Back to skill
Skillv1.0.3
ClawScan security
Zenhub · ClawHub's context-aware review of the artifact, metadata, and declared behavior.
Scanner verdict
BenignApr 22, 2026, 1:53 PM
- Verdict
- benign
- Confidence
- high
- Model
- gpt-5-mini
- Summary
- The skill's instructions, requirements, and install steps are coherent with a ZenHub integration that delegates auth and API handling to the Membrane CLI; nothing requested is disproportionate to that purpose.
- Guidance
- This skill delegates ZenHub access to the Membrane service and its CLI. Before installing: (1) verify the @membranehq/cli package and the Membrane service (getmembrane.com / repository) are trustworthy, (2) prefer using npx for one-off runs instead of a global npm install if you do not want a permanent global binary, (3) understand that authentication will open a browser or provide a URL for login and that Membrane will manage tokens server-side (review their privacy/terms), and (4) avoid pasting credentials into unknown prompts.

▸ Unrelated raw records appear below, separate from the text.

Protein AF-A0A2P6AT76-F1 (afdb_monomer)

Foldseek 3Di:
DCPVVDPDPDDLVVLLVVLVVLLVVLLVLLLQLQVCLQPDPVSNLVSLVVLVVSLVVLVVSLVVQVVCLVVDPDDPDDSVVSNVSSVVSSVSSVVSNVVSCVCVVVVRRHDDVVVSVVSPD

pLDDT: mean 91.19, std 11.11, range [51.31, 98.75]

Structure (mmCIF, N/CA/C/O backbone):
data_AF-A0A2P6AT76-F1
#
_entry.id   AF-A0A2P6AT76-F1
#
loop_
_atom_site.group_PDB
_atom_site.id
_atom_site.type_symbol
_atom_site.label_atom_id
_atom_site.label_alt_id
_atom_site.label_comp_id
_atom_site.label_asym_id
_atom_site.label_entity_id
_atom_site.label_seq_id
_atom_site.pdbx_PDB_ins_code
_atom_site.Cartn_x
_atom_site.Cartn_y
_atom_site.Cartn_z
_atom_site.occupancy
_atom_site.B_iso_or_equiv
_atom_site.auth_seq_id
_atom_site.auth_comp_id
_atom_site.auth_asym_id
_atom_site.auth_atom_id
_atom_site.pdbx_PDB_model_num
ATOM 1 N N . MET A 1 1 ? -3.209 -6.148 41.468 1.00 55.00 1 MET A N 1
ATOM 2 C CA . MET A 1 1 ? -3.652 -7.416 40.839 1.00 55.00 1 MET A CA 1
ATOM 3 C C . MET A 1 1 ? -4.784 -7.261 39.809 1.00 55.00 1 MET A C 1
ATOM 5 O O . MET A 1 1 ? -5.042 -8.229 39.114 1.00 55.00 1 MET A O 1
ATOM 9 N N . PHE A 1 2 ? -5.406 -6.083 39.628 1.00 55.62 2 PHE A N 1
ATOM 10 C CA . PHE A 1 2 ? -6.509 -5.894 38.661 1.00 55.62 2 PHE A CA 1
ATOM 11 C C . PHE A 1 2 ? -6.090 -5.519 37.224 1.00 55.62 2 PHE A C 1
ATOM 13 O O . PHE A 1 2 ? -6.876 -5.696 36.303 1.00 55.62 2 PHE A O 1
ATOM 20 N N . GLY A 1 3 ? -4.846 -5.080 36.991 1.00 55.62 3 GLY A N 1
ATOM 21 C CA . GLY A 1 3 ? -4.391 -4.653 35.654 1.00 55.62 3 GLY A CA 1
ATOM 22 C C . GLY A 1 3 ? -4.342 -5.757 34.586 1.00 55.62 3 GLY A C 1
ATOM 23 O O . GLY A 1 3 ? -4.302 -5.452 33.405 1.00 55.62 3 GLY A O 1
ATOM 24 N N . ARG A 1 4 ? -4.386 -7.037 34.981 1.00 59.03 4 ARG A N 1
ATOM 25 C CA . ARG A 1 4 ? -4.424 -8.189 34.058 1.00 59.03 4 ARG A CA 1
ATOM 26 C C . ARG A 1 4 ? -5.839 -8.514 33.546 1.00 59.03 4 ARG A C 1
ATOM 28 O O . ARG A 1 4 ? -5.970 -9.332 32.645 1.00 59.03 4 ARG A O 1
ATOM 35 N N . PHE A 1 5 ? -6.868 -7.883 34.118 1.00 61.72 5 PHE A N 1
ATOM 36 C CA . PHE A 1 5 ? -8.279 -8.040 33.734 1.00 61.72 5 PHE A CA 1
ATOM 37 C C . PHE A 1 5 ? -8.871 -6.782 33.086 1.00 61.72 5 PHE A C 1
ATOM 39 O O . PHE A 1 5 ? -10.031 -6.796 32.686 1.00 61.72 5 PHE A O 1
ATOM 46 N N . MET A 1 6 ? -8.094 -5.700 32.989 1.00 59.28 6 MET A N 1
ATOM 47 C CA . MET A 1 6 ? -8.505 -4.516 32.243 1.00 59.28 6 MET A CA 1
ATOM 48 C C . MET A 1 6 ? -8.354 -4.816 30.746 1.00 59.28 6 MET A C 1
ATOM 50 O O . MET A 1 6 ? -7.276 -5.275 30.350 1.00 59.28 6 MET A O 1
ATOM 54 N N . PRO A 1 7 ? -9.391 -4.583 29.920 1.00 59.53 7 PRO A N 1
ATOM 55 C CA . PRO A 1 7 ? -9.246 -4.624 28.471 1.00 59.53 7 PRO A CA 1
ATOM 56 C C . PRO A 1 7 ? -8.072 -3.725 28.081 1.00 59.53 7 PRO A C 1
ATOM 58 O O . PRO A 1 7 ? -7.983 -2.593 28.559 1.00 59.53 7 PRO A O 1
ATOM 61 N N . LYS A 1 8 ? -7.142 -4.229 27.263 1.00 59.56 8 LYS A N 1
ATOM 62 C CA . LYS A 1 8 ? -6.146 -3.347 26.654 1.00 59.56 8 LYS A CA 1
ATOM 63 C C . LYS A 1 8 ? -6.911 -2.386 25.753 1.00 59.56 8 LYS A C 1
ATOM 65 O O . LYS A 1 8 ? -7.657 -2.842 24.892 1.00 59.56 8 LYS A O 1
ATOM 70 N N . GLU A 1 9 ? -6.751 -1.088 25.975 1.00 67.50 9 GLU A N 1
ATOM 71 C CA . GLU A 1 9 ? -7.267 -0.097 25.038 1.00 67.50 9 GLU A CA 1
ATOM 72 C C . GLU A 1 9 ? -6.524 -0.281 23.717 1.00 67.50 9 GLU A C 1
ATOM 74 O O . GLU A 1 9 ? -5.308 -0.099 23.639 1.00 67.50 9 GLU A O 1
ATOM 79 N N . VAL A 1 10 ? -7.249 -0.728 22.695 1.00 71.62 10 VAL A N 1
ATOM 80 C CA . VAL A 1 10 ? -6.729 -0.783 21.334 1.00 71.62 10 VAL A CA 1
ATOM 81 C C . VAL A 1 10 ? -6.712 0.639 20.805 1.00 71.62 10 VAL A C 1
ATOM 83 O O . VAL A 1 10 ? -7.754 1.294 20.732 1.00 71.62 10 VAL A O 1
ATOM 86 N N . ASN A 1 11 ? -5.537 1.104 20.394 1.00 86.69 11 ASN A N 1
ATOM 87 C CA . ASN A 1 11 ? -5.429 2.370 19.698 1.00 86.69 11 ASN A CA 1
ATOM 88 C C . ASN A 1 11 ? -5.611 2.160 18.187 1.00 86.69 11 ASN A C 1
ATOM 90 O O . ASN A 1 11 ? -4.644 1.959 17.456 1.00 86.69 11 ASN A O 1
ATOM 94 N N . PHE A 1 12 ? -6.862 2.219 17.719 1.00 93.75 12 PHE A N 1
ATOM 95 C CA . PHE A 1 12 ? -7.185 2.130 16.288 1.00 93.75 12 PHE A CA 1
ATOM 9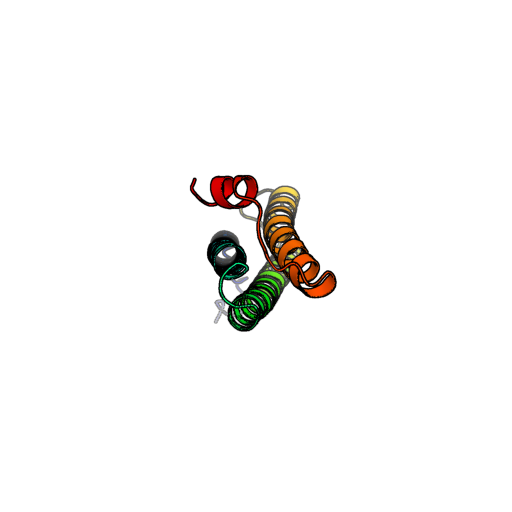6 C C . PHE A 1 12 ? -6.457 3.192 15.448 1.00 93.75 12 PHE A C 1
ATOM 98 O O . PHE A 1 12 ? -6.113 2.925 14.303 1.00 93.75 12 PHE A O 1
ATOM 105 N N . TYR A 1 13 ? -6.157 4.368 16.013 1.00 94.94 13 TYR A N 1
ATOM 106 C CA . TYR A 1 13 ? -5.412 5.407 15.299 1.00 94.94 13 TYR A CA 1
ATOM 107 C C . TYR A 1 13 ? -3.968 4.996 15.003 1.00 94.94 13 TYR A C 1
ATOM 109 O O . TYR A 1 13 ? -3.452 5.347 13.946 1.00 94.94 13 TYR A O 1
ATOM 117 N N . ASP A 1 14 ? -3.323 4.234 15.890 1.00 95.69 14 ASP A N 1
ATOM 118 C CA . ASP A 1 14 ? -1.965 3.737 15.643 1.00 95.69 14 ASP A CA 1
ATOM 119 C C . ASP A 1 14 ? -1.956 2.708 14.508 1.00 95.69 14 ASP A C 1
ATOM 121 O O . ASP A 1 14 ? -1.066 2.751 13.660 1.00 95.69 14 ASP A O 1
ATOM 125 N N . LEU A 1 15 ? -2.979 1.848 14.441 1.00 96.88 15 LEU A N 1
ATOM 126 C CA . LEU A 1 15 ? -3.170 0.901 13.339 1.00 96.88 15 LEU A CA 1
ATOM 127 C C . LEU A 1 15 ? -3.417 1.627 12.009 1.00 96.88 15 LEU A C 1
ATOM 129 O O . LEU A 1 15 ? -2.752 1.334 11.019 1.00 96.88 15 LEU A O 1
ATOM 133 N N . PHE A 1 16 ? -4.291 2.639 11.991 1.00 98.00 16 PHE A N 1
ATOM 134 C CA . PHE A 1 16 ? -4.499 3.459 10.793 1.00 98.00 16 PHE A CA 1
ATOM 135 C C . PHE A 1 16 ? -3.218 4.180 10.363 1.00 98.00 16 PHE A C 1
ATOM 137 O O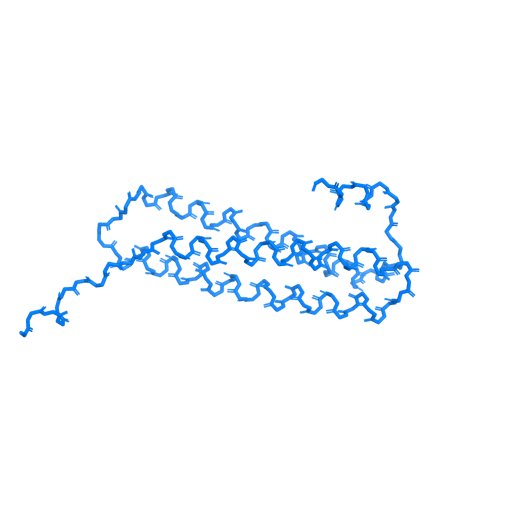 . PHE A 1 16 ? -2.886 4.194 9.183 1.00 98.00 16 PHE A O 1
ATOM 144 N N . ASN A 1 17 ? -2.461 4.752 11.300 1.00 98.19 17 ASN A N 1
ATOM 145 C CA . ASN A 1 17 ? -1.194 5.410 10.984 1.00 98.19 17 ASN A CA 1
ATOM 146 C C . ASN A 1 17 ? -0.154 4.422 10.437 1.00 98.19 17 ASN A C 1
ATOM 148 O O . ASN A 1 17 ? 0.603 4.774 9.532 1.00 98.19 17 ASN A O 1
ATOM 152 N N . ALA A 1 18 ? -0.121 3.195 10.962 1.00 98.38 18 ALA A N 1
ATOM 153 C CA . ALA A 1 18 ? 0.731 2.135 10.440 1.00 98.38 18 ALA A CA 1
ATOM 154 C C . ALA A 1 18 ? 0.342 1.775 8.997 1.00 98.38 18 ALA A C 1
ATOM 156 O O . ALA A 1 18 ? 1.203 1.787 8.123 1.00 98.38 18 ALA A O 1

If you require on-prem or local-only control of tokens, this Membrane-hosted flow may not meet that requirement.
Review Dimensions
- Purpose & Capability
- okThe skill declares a ZenHub integration and its SKILL.md instructs the agent to use the Membrane CLI to connect to ZenHub and run actions. Asking the user to install @membranehq/cli and to create a connection with connectorKey=zenhub is consistent with the stated purpose.
- Instruction Scope
- okRuntime instructions are narrowly scoped to installing/using the Membrane CLI, logging in, creating a connection, discovering/creating actions, and running them. The SKILL.md does not instruct reading unrelated files, harvesting environment variables, or sending data to unexpected endpoints beyond Membrane.
- Install Mechanism
- noteNo embedded install spec in metadata (instruction-only). SKILL.md recommends npm install -g @membranehq/cli or using npx, which is reasonable for a CLI-based integration but does involve installing third-party code from npm; this is expected for a CLI-driven skill but users should verify the package authenticity before installing globally.
- Credentials
- okThe skill declares no required environment variables, no primary credential, and no config paths. The SKILL.md explicitly advises not to ask users for API keys and to let Membrane manage auth, which aligns with the absence of requested secrets.
- Persistence & Privilege
- okThe skill is not always-enabled, does not request special persistence or system-wide configuration changes, and is user-invocable with normal autonomous-invocation settings. Nothing indicates it will modify other skills or system settings.